§ Task objective
Taking only the lines of the data below from the line with "ATOM 11 C C" to the line with "ATOM 76 C C", ends included, write them out exactly and without pictures.

(Collected data entries)
======
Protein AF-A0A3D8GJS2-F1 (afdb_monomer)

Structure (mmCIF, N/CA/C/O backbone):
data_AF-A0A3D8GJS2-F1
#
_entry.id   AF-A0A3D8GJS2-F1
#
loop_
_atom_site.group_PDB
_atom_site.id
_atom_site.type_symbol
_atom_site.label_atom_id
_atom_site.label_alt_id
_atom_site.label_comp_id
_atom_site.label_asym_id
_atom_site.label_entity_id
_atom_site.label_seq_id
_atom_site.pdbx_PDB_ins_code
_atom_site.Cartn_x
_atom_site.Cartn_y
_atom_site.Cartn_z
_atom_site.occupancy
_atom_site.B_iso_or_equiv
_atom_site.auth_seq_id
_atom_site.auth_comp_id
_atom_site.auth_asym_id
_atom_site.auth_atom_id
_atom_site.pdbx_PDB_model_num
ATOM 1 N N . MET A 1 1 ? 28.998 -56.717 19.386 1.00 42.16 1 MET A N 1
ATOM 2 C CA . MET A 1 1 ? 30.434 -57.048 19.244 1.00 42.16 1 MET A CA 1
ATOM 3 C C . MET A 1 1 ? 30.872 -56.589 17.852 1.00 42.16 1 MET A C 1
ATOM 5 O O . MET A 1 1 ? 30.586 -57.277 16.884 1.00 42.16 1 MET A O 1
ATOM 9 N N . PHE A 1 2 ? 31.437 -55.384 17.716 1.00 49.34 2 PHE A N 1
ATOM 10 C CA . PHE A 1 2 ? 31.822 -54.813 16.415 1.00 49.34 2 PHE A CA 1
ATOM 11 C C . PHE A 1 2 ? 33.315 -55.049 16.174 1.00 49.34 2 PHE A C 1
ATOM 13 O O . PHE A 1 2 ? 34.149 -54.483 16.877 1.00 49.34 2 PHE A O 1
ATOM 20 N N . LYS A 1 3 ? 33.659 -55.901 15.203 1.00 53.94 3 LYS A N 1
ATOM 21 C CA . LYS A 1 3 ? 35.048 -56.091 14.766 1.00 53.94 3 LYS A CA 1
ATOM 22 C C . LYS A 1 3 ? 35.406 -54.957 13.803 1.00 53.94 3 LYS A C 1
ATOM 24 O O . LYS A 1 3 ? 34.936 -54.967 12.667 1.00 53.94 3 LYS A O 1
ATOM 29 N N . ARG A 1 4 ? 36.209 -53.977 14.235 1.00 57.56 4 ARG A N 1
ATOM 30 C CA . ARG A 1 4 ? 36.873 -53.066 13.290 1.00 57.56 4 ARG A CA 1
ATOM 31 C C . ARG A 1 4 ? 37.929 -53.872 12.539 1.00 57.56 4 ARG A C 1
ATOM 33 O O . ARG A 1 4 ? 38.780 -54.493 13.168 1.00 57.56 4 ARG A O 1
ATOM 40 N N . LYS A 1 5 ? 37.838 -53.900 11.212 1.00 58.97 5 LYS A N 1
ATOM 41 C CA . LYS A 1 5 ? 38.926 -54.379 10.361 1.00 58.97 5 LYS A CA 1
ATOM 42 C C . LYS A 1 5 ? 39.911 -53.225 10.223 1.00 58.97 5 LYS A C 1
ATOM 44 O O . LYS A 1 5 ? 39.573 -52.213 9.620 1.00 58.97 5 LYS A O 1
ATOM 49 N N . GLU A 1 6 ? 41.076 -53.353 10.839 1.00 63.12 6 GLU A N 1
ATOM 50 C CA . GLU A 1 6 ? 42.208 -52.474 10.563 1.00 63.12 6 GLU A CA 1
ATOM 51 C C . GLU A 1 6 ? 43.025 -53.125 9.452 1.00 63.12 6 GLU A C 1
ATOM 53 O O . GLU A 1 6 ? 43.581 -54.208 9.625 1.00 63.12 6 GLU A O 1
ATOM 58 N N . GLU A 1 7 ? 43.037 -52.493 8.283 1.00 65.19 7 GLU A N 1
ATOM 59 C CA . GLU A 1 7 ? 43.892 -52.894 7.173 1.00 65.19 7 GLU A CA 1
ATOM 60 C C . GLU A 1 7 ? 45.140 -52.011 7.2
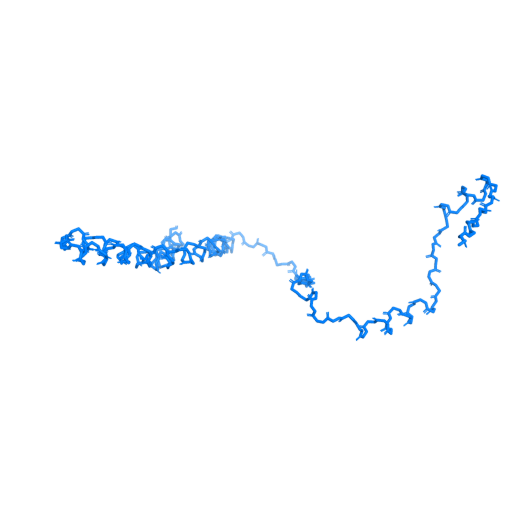08 1.00 65.19 7 GLU A C 1
ATOM 62 O O . GLU A 1 7 ? 45.070 -50.792 7.038 1.00 65.19 7 GLU A O 1
ATOM 67 N N . VAL A 1 8 ? 46.283 -52.629 7.509 1.00 60.38 8 VAL A N 1
ATOM 68 C CA . VAL A 1 8 ? 47.582 -51.956 7.557 1.00 60.38 8 VAL A CA 1
ATOM 69 C C . VAL A 1 8 ? 48.150 -51.928 6.145 1.00 60.38 8 VAL A C 1
ATOM 71 O O . VAL A 1 8 ? 48.519 -52.965 5.600 1.00 60.38 8 VAL A O 1
ATOM 74 N N . TYR A 1 9 ? 48.230 -50.736 5.563 1.00 65.38 9 TYR A N 1
ATOM 75 C CA . TYR A 1 9 ? 48.827 -50.521 4.248 1.00 65.38 9 TYR A CA 1
ATOM 76 C C . TYR A 1 9 ? 50.256 -49.996 4.367 1.00 65.38 9 TYR A C 1
ATOM 78 O O . TYR A 1 9 ? 50.597 -49.259 5.296 1.00 65.38 9 TYR A O 1
ATOM 86 N N . SER A 1 10 ? 51.090 -50.324 3.378 1.00 67.94 10 SER A N 1
ATOM 87 C CA . SER A 1 10 ? 52.385 -49.668 3.210 1.00 67.94 10 SER A CA 1
ATOM 88 C C . SER A 1 10 ? 52.179 -48.249 2.676 1.00 67.94 10 SER A C 1
ATOM 90 O O . SER A 1 10 ? 51.384 -48.023 1.763 1.00 67.94 10 SER A O 1
ATOM 92 N N . ILE A 1 11 ? 52.933 -47.277 3.201 1.00 63.91 11 ILE A N 1
ATOM 93 C CA . ILE A 1 11 ? 52.836 -45.848 2.835 1.00 63.91 11 ILE A CA 1
ATOM 94 C C . ILE A 1 11 ? 52.953 -45.641 1.310 1.00 63.91 11 ILE A C 1
ATOM 96 O O . ILE A 1 11 ? 52.356 -44.719 0.752 1.00 63.91 11 ILE A O 1
ATOM 100 N N . LYS A 1 12 ? 53.670 -46.535 0.615 1.00 65.81 12 LYS A N 1
ATOM 101 C CA . LYS A 1 12 ? 53.810 -46.519 -0.848 1.00 65.81 12 LYS A CA 1
ATOM 102 C C . LYS A 1 12 ? 52.493 -46.811 -1.582 1.00 65.81 12 LYS A C 1
ATOM 104 O O . LYS A 1 12 ? 52.204 -46.135 -2.564 1.00 65.81 12 LYS A O 1
ATOM 109 N N . GLU A 1 13 ? 51.678 -47.747 -1.097 1.00 63.88 13 GLU A N 1
ATOM 110 C CA . GLU A 1 13 ? 50.361 -48.059 -1.683 1.00 63.88 13 GLU A CA 1
ATOM 111 C C . GLU A 1 13 ? 49.337 -46.956 -1.402 1.00 63.88 13 GLU A C 1
ATOM 113 O O . GLU A 1 13 ? 48.554 -46.594 -2.281 1.00 63.88 13 GLU A O 1
ATOM 118 N N . PHE A 1 14 ? 49.396 -46.346 -0.216 1.00 64.12 14 PHE A N 1
ATOM 119 C CA . PHE A 1 14 ? 48.552 -45.199 0.121 1.00 64.12 14 PHE A CA 1
ATOM 120 C C . PHE A 1 14 ? 48.844 -43.982 -0.778 1.00 64.12 14 PHE A C 1
ATOM 122 O O . PHE A 1 14 ? 47.924 -43.329 -1.270 1.00 64.12 14 PHE A O 1
ATOM 129 N N . MET A 1 15 ? 50.124 -43.705 -1.053 1.00 64.19 15 MET A N 1
ATOM 130 C CA . MET A 1 15 ? 50.546 -42.603 -1.929 1.00 64.19 15 MET A CA 1
ATOM 131 C C . MET A 1 15 ? 50.225 -42.850 -3.411 1.00 64.19 15 MET A C 1
ATOM 133 O O . MET A 1 15 ? 49.930 -41.900 -4.138 1.00 64.19 15 MET A O 1
ATOM 137 N N . ALA A 1 16 ? 50.246 -44.108 -3.863 1.00 63.12 16 ALA A N 1
ATOM 138 C CA . ALA A 1 16 ? 49.930 -44.470 -5.246 1.00 63.12 16 ALA A CA 1
ATOM 139 C C . ALA A 1 16 ? 48.429 -44.341 -5.569 1.00 63.12 16 ALA A C 1
ATOM 141 O O . ALA A 1 16 ? 48.069 -43.975 -6.687 1.00 63.12 16 ALA A O 1
ATOM 142 N N . ARG A 1 17 ? 47.548 -44.562 -4.585 1.00 59.78 17 ARG A N 1
ATOM 143 C CA . ARG A 1 17 ? 46.088 -44.486 -4.768 1.00 59.78 17 ARG A CA 1
ATOM 144 C C . ARG A 1 17 ? 45.569 -43.073 -5.057 1.00 59.78 17 ARG A C 1
ATOM 146 O O . ARG A 1 17 ? 44.546 -42.928 -5.713 1.00 59.78 17 ARG A O 1
ATOM 153 N N . LYS A 1 18 ? 46.270 -42.024 -4.615 1.00 56.59 18 LYS A N 1
ATOM 154 C CA . LYS A 1 18 ? 45.848 -40.628 -4.835 1.00 56.59 18 LYS A CA 1
ATOM 155 C C . LYS A 1 18 ? 45.926 -40.188 -6.310 1.00 56.59 18 LYS A C 1
ATOM 157 O O . LYS A 1 18 ? 45.297 -39.199 -6.667 1.00 56.59 18 LYS A O 1
ATOM 162 N N . ASN A 1 19 ? 46.672 -40.905 -7.155 1.00 57.16 19 ASN A N 1
ATOM 163 C CA . ASN A 1 19 ? 46.959 -40.494 -8.536 1.00 57.16 19 ASN A CA 1
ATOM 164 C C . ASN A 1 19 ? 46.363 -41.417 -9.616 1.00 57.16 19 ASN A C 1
======
§ Exercise response
ATOM 11 C C . PHE A 1 2 ? 33.315 -55.049 16.174 1.00 49.34 2 PHE A C 1
ATOM 13 O O . PHE A 1 2 ? 34.149 -54.483 16.877 1.00 49.34 2 PHE A O 1
ATOM 20 N N . LYS A 1 3 ? 33.659 -55.901 15.203 1.00 53.94 3 LYS A N 1
ATOM 21 C CA . LYS A 1 3 ? 35.048 -56.091 14.766 1.00 53.94 3 LYS A CA 1
ATOM 22 C C . LYS A 1 3 ? 35.406 -54.957 13.803 1.00 53.94 3 LYS A C 1
ATOM 24 O O . LYS A 1 3 ? 34.936 -54.967 12.667 1.00 53.94 3 LYS A O 1
ATOM 29 N N . ARG A 1 4 ? 36.209 -53.977 14.235 1.00 57.56 4 ARG A N 1
ATOM 30 C CA . ARG A 1 4 ? 36.873 -53.066 13.290 1.00 57.56 4 ARG A CA 1
ATOM 31 C C . ARG A 1 4 ? 37.929 -53.872 12.539 1.00 57.56 4 ARG A C 1
ATOM 33 O O . ARG A 1 4 ? 38.780 -54.493 13.168 1.00 57.56 4 ARG A O 1
ATOM 40 N N . LYS A 1 5 ? 37.838 -53.900 11.212 1.00 58.97 5 LYS A N 1
ATOM 41 C CA . LYS A 1 5 ? 38.926 -54.379 10.361 1.00 58.97 5 LYS A CA 1
ATOM 42 C C . LYS A 1 5 ? 39.911 -53.225 10.223 1.00 58.97 5 LYS A C 1
ATOM 44 O O . LYS A 1 5 ? 39.573 -52.213 9.620 1.00 58.97 5 LYS A O 1
ATOM 49 N N . GLU A 1 6 ? 41.076 -53.353 10.839 1.00 63.12 6 GLU A N 1
ATOM 50 C CA . GLU A 1 6 ? 42.208 -52.474 10.563 1.00 63.12 6 GLU A CA 1
ATOM 51 C C . GLU A 1 6 ? 43.025 -53.125 9.452 1.00 63.12 6 GLU A C 1
ATOM 53 O O . GLU A 1 6 ? 43.581 -54.208 9.625 1.00 63.12 6 GLU A O 1
ATOM 58 N N . GLU A 1 7 ? 43.037 -52.493 8.283 1.00 65.19 7 GLU A N 1
ATOM 59 C CA . GLU A 1 7 ? 43.892 -52.894 7.173 1.00 65.19 7 GLU A CA 1
ATOM 60 C C . GLU A 1 7 ? 45.140 -52.011 7.2
08 1.00 65.19 7 GLU A C 1
ATOM 62 O O . GLU A 1 7 ? 45.070 -50.792 7.038 1.00 65.19 7 GLU A O 1
ATOM 67 N N . VAL A 1 8 ? 46.283 -52.629 7.509 1.00 60.38 8 VAL A N 1
ATOM 68 C CA . VAL A 1 8 ? 47.582 -51.956 7.557 1.00 60.38 8 VAL A CA 1
ATOM 69 C C . VAL A 1 8 ? 48.150 -51.928 6.145 1.00 60.38 8 VAL A C 1
ATOM 71 O O . VAL A 1 8 ? 48.519 -52.965 5.600 1.00 60.38 8 VAL A O 1
ATOM 74 N N . TYR A 1 9 ? 48.230 -50.736 5.563 1.00 65.38 9 TYR A N 1
ATOM 75 C CA . TYR A 1 9 ? 48.827 -50.521 4.248 1.00 65.38 9 TYR A CA 1
ATOM 76 C C . TYR A 1 9 ? 50.256 -49.996 4.367 1.00 65.38 9 TYR A C 1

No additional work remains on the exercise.